If there was ever a pot of gold at the end of the rainbow, it has been Irish property investment. This certainly has been the case for pension funds using the Irish Pension Fund Property Unit Trust, based in Dublin.
This specialised vehicle was originally formed in 1967 to provide a unitised approach for local funds providing indirect exposure to the local market on a more diversified basis than by direct investment.
Now with a fund value at the end of 2000 of Ir£468m (E594m), investors have seen a return of over 21% in 2000, when allowing for inflation meant a real return of nearly 16%. Down slightly from the even giddier returns of 24% for the previous year, this translated into a spectacular 20% in real terms. These results were not the peak and are just part of a series of returns making Irish property one of the past decade’s star performers.
With yields in 2000 calculated on the portfolio’s market value a mere 3.78%, based on rental income, or 5.5% when reversions are taken into account, the increase in unit offer prices up from Ir£411 in 1996 to Ir£831 at end 2000, has come from the dramatic appreciation of the property portfolio, perhaps not surprisingly with its concentration in Dublin office premises. Some 62% of the fund at year-end were in offices, 26% in retail and 12% in industrial, all in the Irish republic. This is almost identical to the average of the IPD Irish portfolio, IPFPUT points out.
The trust’s investors grew by two to exactly 100 by the end of 2000, and there are a number in the pipeline, says chief executive Gus MacAmlaigh, following presentations were to investment advisers and others potential investors. “We are open to new investors.” Originally formed for pension fund investment only, the brief has been extended to other include charities and other tax exempt investors over the years.
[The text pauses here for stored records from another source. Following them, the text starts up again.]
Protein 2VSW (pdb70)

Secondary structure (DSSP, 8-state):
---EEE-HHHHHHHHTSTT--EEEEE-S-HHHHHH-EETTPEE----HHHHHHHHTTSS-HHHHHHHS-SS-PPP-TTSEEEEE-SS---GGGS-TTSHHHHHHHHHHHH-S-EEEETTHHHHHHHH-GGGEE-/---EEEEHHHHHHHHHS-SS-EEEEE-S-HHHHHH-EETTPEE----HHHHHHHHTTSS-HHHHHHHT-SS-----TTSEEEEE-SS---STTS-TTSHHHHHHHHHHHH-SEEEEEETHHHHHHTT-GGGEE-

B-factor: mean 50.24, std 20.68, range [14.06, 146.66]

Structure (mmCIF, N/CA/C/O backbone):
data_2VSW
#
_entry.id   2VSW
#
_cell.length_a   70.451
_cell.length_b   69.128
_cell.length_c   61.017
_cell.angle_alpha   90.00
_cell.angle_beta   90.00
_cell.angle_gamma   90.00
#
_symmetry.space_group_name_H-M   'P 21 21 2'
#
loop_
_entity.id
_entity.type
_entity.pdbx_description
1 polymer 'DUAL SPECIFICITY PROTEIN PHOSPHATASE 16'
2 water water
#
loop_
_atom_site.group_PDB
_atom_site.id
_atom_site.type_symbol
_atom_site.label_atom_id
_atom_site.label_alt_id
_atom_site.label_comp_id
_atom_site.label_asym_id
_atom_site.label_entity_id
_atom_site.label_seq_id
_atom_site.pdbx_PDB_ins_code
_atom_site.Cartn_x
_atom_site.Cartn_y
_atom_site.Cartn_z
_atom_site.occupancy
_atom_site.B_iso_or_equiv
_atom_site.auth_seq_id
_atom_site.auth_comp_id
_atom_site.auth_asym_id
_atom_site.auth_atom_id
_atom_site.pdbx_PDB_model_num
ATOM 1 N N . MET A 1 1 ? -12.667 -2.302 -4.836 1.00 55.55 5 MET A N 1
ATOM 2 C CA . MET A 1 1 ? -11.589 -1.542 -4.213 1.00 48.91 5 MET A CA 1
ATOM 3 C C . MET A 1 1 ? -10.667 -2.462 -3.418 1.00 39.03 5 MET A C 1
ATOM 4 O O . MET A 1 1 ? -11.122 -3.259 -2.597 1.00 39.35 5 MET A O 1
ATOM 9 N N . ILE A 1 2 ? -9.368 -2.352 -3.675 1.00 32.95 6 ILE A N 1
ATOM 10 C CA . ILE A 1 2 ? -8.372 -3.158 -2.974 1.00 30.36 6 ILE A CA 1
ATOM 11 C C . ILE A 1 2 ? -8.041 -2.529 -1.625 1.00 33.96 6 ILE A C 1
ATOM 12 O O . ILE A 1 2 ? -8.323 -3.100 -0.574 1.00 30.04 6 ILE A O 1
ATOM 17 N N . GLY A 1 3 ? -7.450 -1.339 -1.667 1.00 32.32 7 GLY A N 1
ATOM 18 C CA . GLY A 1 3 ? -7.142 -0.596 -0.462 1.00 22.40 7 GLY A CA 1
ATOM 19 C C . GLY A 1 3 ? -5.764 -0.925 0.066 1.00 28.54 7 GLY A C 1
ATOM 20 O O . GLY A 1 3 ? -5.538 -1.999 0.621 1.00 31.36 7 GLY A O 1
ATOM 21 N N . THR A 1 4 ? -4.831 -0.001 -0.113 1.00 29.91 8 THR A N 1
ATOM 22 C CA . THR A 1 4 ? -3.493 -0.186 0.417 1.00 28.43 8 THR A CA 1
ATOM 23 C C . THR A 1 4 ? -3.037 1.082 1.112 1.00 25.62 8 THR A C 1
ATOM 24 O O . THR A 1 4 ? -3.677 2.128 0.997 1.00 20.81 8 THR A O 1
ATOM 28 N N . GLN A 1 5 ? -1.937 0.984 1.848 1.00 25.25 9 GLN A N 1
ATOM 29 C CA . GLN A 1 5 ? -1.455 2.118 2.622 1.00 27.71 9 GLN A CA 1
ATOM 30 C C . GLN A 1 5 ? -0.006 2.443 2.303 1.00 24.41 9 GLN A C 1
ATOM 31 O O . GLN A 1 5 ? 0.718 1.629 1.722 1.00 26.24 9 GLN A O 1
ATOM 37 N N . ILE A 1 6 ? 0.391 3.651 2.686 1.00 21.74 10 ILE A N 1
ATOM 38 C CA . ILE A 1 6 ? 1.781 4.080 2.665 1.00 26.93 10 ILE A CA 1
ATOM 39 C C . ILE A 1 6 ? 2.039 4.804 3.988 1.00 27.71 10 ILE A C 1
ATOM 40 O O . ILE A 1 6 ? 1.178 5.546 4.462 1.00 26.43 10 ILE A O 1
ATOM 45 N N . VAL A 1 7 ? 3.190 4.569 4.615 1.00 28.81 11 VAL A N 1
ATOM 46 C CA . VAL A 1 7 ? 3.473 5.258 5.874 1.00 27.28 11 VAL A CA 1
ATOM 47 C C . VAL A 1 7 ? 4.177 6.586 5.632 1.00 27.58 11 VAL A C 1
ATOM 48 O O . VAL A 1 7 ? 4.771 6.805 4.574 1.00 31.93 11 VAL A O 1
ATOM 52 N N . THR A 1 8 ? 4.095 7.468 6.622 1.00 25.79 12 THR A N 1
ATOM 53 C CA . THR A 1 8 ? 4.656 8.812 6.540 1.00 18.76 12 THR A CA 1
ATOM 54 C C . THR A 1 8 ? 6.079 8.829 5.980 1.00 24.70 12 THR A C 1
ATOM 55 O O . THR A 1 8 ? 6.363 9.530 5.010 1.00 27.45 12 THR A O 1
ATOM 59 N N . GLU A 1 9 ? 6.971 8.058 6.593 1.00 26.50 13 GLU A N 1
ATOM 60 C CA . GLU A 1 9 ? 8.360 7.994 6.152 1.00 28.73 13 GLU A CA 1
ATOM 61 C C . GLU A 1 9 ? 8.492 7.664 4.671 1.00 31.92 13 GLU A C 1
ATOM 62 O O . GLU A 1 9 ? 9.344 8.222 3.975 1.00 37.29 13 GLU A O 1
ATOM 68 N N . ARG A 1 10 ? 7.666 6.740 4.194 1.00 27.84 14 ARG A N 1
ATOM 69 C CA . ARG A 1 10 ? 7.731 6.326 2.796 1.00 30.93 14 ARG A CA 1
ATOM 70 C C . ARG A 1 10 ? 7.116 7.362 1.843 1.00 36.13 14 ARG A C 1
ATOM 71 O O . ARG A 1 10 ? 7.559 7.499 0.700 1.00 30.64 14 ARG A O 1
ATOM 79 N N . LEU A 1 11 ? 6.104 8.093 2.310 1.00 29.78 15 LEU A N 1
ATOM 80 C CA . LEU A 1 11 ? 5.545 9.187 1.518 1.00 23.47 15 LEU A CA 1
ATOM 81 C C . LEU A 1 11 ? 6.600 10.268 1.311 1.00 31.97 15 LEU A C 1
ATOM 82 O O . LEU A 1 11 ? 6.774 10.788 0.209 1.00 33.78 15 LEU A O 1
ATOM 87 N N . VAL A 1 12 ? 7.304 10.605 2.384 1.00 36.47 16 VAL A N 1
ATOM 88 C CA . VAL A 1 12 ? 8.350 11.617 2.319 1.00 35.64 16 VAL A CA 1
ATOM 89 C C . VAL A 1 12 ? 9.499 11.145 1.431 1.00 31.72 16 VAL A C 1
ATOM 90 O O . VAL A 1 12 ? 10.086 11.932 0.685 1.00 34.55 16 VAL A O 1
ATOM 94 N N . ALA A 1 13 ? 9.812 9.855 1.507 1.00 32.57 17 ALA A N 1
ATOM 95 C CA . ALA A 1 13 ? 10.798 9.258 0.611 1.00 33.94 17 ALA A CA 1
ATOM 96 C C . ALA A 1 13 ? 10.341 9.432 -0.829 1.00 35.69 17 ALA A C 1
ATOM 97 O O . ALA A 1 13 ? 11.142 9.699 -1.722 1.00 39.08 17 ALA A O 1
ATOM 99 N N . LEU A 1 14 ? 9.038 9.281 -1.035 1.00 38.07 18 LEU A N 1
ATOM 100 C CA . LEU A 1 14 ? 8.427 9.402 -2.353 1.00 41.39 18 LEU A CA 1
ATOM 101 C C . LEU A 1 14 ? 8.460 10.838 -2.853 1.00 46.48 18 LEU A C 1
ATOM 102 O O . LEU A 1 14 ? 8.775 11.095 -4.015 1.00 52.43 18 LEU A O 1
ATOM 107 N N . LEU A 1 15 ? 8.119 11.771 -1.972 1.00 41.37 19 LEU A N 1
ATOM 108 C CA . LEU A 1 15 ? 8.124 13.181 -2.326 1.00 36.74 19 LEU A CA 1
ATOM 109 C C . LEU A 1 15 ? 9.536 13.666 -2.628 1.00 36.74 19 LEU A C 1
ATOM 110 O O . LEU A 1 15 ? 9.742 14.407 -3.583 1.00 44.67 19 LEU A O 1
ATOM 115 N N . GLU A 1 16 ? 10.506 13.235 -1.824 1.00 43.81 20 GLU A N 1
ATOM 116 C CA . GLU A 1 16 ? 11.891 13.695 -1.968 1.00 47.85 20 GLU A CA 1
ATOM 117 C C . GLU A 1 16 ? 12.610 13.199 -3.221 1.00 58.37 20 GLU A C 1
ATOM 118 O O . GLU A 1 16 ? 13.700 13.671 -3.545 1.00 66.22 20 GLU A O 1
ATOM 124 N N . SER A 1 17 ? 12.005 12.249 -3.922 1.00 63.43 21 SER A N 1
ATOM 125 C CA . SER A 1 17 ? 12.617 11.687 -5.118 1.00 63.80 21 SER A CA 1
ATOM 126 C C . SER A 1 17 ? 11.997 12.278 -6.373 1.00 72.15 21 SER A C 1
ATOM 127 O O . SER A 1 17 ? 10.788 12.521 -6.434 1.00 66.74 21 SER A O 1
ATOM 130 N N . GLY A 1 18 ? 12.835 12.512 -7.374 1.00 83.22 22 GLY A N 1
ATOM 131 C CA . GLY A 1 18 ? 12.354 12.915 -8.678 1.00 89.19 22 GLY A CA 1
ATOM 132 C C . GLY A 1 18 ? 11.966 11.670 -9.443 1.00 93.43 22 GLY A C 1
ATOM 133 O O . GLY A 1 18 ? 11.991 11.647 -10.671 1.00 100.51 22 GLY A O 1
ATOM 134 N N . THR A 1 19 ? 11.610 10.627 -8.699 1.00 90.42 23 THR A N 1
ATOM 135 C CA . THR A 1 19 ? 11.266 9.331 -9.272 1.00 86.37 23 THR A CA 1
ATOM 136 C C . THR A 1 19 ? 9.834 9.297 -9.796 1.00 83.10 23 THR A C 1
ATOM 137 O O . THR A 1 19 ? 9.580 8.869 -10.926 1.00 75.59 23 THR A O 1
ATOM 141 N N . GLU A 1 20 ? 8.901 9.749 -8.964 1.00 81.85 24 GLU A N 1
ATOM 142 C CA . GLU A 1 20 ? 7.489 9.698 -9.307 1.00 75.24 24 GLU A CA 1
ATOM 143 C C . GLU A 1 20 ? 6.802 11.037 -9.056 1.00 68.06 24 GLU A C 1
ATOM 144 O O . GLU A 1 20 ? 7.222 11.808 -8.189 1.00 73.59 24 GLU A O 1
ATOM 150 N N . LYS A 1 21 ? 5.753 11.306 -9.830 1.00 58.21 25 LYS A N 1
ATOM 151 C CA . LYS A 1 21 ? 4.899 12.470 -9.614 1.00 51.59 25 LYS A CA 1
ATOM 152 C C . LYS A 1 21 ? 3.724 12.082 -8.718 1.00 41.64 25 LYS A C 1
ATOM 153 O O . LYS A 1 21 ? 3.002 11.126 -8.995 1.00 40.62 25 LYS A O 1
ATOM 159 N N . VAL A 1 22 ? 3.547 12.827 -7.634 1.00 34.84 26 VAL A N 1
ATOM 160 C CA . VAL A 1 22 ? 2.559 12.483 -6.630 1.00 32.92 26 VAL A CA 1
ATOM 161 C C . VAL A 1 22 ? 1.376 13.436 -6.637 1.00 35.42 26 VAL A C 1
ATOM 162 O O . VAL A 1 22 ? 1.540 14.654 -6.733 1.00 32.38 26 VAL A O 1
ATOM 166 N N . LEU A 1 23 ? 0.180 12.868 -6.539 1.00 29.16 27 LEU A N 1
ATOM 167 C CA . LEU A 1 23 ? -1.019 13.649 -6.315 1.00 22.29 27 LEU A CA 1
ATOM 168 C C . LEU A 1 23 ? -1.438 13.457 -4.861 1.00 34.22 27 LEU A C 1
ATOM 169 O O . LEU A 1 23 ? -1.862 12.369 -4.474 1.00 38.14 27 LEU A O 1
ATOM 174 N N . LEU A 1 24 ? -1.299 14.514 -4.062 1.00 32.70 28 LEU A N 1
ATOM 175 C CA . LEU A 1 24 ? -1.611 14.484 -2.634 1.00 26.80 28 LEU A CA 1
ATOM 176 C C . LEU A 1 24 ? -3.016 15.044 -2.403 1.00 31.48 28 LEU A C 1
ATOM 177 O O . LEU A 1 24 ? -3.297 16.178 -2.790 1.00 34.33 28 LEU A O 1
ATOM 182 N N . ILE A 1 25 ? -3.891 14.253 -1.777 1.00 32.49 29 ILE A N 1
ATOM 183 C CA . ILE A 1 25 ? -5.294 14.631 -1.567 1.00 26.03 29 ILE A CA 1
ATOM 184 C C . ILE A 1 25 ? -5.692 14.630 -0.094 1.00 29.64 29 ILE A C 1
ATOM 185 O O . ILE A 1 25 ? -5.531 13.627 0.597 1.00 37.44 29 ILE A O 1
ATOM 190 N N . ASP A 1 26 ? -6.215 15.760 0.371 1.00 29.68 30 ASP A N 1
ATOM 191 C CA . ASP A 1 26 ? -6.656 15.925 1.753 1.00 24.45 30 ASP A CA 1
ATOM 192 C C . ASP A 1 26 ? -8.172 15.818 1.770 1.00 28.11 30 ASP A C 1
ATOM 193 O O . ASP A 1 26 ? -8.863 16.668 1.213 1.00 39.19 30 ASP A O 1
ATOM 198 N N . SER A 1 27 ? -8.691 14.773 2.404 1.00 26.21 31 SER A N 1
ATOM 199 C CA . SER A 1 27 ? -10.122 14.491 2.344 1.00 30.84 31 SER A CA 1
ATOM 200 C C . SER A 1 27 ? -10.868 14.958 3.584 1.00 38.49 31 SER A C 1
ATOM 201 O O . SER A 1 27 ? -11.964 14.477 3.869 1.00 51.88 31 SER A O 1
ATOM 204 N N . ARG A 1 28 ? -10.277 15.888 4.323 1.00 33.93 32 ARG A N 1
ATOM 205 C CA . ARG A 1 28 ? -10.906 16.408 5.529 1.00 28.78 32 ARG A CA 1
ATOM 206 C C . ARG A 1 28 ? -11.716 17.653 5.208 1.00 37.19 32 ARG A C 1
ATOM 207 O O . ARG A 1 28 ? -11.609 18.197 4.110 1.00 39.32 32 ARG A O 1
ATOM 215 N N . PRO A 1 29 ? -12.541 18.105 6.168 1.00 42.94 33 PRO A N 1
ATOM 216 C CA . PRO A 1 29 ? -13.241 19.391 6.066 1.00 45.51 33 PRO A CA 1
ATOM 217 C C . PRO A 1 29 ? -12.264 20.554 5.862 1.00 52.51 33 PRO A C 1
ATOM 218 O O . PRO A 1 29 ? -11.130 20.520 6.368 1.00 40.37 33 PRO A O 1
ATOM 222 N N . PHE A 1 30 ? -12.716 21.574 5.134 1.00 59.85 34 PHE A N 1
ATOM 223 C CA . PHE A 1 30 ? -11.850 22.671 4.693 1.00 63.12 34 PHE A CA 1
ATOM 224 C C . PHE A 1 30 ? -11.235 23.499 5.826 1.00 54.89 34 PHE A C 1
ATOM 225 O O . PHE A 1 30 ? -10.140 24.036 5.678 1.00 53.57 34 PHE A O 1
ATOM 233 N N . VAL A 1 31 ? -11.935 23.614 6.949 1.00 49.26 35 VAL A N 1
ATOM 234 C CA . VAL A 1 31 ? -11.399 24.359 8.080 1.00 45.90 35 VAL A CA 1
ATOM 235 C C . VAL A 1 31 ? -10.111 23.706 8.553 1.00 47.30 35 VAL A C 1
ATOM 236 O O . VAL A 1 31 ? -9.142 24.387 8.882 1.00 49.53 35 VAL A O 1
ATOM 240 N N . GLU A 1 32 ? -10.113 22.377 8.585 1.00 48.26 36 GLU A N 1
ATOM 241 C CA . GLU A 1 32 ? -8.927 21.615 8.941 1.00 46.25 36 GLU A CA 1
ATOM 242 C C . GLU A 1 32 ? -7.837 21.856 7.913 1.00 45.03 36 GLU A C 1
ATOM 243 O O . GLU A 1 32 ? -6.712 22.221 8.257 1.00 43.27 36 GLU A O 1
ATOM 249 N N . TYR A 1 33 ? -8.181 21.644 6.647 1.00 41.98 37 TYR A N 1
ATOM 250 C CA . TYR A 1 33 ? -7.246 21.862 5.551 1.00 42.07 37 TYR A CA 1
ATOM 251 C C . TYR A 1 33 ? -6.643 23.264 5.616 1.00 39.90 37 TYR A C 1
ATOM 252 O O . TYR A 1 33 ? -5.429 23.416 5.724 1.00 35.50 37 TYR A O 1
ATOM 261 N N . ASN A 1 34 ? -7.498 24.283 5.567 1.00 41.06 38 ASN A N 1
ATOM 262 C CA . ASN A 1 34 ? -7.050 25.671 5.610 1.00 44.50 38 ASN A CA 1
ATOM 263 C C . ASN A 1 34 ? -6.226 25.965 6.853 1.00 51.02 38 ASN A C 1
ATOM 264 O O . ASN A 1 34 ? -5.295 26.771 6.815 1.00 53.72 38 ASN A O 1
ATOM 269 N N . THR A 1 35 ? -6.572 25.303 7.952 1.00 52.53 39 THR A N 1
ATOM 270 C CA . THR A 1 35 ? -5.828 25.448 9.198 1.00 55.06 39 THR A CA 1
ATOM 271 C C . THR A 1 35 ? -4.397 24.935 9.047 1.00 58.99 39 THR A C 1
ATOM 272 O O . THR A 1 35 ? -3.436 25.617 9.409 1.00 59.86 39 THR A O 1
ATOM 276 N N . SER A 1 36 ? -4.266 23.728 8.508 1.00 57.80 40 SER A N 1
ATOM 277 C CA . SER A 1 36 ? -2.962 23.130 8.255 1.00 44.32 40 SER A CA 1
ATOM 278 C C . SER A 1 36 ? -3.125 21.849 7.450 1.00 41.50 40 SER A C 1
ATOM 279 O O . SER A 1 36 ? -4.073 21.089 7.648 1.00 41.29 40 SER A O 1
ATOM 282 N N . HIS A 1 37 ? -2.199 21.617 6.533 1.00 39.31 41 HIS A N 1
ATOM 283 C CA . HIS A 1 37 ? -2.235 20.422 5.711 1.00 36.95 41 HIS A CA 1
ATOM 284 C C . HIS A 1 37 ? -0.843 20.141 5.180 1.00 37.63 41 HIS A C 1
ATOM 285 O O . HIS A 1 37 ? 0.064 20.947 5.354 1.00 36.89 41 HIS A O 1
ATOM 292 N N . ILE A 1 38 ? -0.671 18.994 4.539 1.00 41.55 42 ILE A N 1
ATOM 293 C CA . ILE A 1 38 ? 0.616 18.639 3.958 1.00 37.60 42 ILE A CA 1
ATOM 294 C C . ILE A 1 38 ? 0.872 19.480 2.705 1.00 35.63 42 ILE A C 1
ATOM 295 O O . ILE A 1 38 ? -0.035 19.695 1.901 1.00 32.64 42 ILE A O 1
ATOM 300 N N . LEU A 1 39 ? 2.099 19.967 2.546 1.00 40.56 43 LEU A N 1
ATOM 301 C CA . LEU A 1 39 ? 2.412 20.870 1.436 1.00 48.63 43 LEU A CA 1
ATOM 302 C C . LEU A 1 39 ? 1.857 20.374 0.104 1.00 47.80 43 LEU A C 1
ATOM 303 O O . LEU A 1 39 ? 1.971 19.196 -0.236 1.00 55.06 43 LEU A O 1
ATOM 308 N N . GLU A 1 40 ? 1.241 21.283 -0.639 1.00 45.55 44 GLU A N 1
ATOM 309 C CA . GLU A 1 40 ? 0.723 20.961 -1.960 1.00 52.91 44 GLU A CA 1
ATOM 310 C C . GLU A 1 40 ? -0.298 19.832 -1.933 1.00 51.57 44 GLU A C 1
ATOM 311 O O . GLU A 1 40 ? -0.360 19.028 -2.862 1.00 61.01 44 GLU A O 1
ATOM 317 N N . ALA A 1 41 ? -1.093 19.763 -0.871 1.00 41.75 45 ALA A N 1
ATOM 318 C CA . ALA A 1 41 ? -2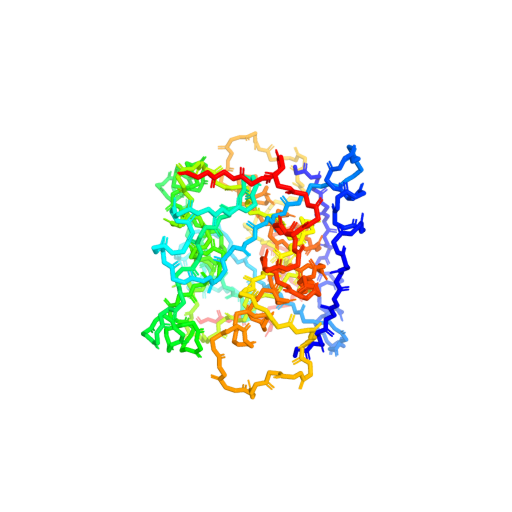.187 18.803 -0.832 1.00 33.55 45 ALA A CA 1
ATOM 319 C C . ALA A 1 41 ? -3.436 19.466 -1.379 1.00 35.11 45 ALA A C 1
ATOM 320 O O . ALA A 1 41 ? -3.708 20.629 -1.081 1.00 33.51 45 ALA A O 1
ATOM 322 N N . ILE A 1 42 ? -4.180 18.722 -2.193 1.00 34.36 46 ILE A N 1
ATOM 323 C CA . ILE A 1 42 ? -5.415 19.206 -2.790 1.00 28.06 46 ILE A CA 1
ATOM 324 C C . ILE A 1 42 ? -6.594 18.864 -1.890 1.00 32.24 46 ILE A C 1
ATOM 325 O O . ILE A 1 42 ? -6.788 17.710 -1.512 1.00 33.40 46 ILE A O 1
ATOM 330 N N . ASN A 1 43 ? -7.380 19.872 -1.542 1.00 29.34 47 ASN A N 1
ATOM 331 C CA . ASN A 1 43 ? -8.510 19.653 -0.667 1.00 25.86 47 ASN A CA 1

The income yield to investors depends on rental income and in 2000, the fund achieved 100% increases in respect of some of it major office premises, which it regards as the trend to be followed. “Almost two thirds of the trust’s office portfolio has yet to undergo rent reviews to reflect this trend,” IPFPUT chairman Conor Sexton, told investors recently. All properties in the fund were fully let at year end, another indicator of the buoyancy of the economy.
This buoyancy has presented the opportunity to cull the portfolio of properties that are no longer considered prime, but will still realise excellent returns for the fund. Though this can result in unexpected cash holdings, which can be a drag on performance in the shorter term. For example, at the end of 1999, 11.5% was in cash, which had the effect of reducing the property return from 29% to 23.6%, plus the income distribution.
The trust’s demand for cash, depends not only on the acquisition programme, but also its development activities, where it has been involved in an ongoing series of major projects.
More recently, Sexton has warned that the good days cannot go on for ever for investors. One consequence is the decision to rebalance the portfolio with a greater concentration in larger rather than small properties and in prime locations, as these could hold their position better in a market downturn. “Any slowdown in the economy will impact quickly on the market,” he says, particularly noting the increasing over-supply situation as more speculative developments, as opposed to those that are pre-let, are finding it harder to obtain finance.
IPFPUT has obtained the necessary clearance to invest in the UK, but has yet to take this step, because of the outperformance of the domestic market. It looks as if this concentration of focus is set to continue for the moment.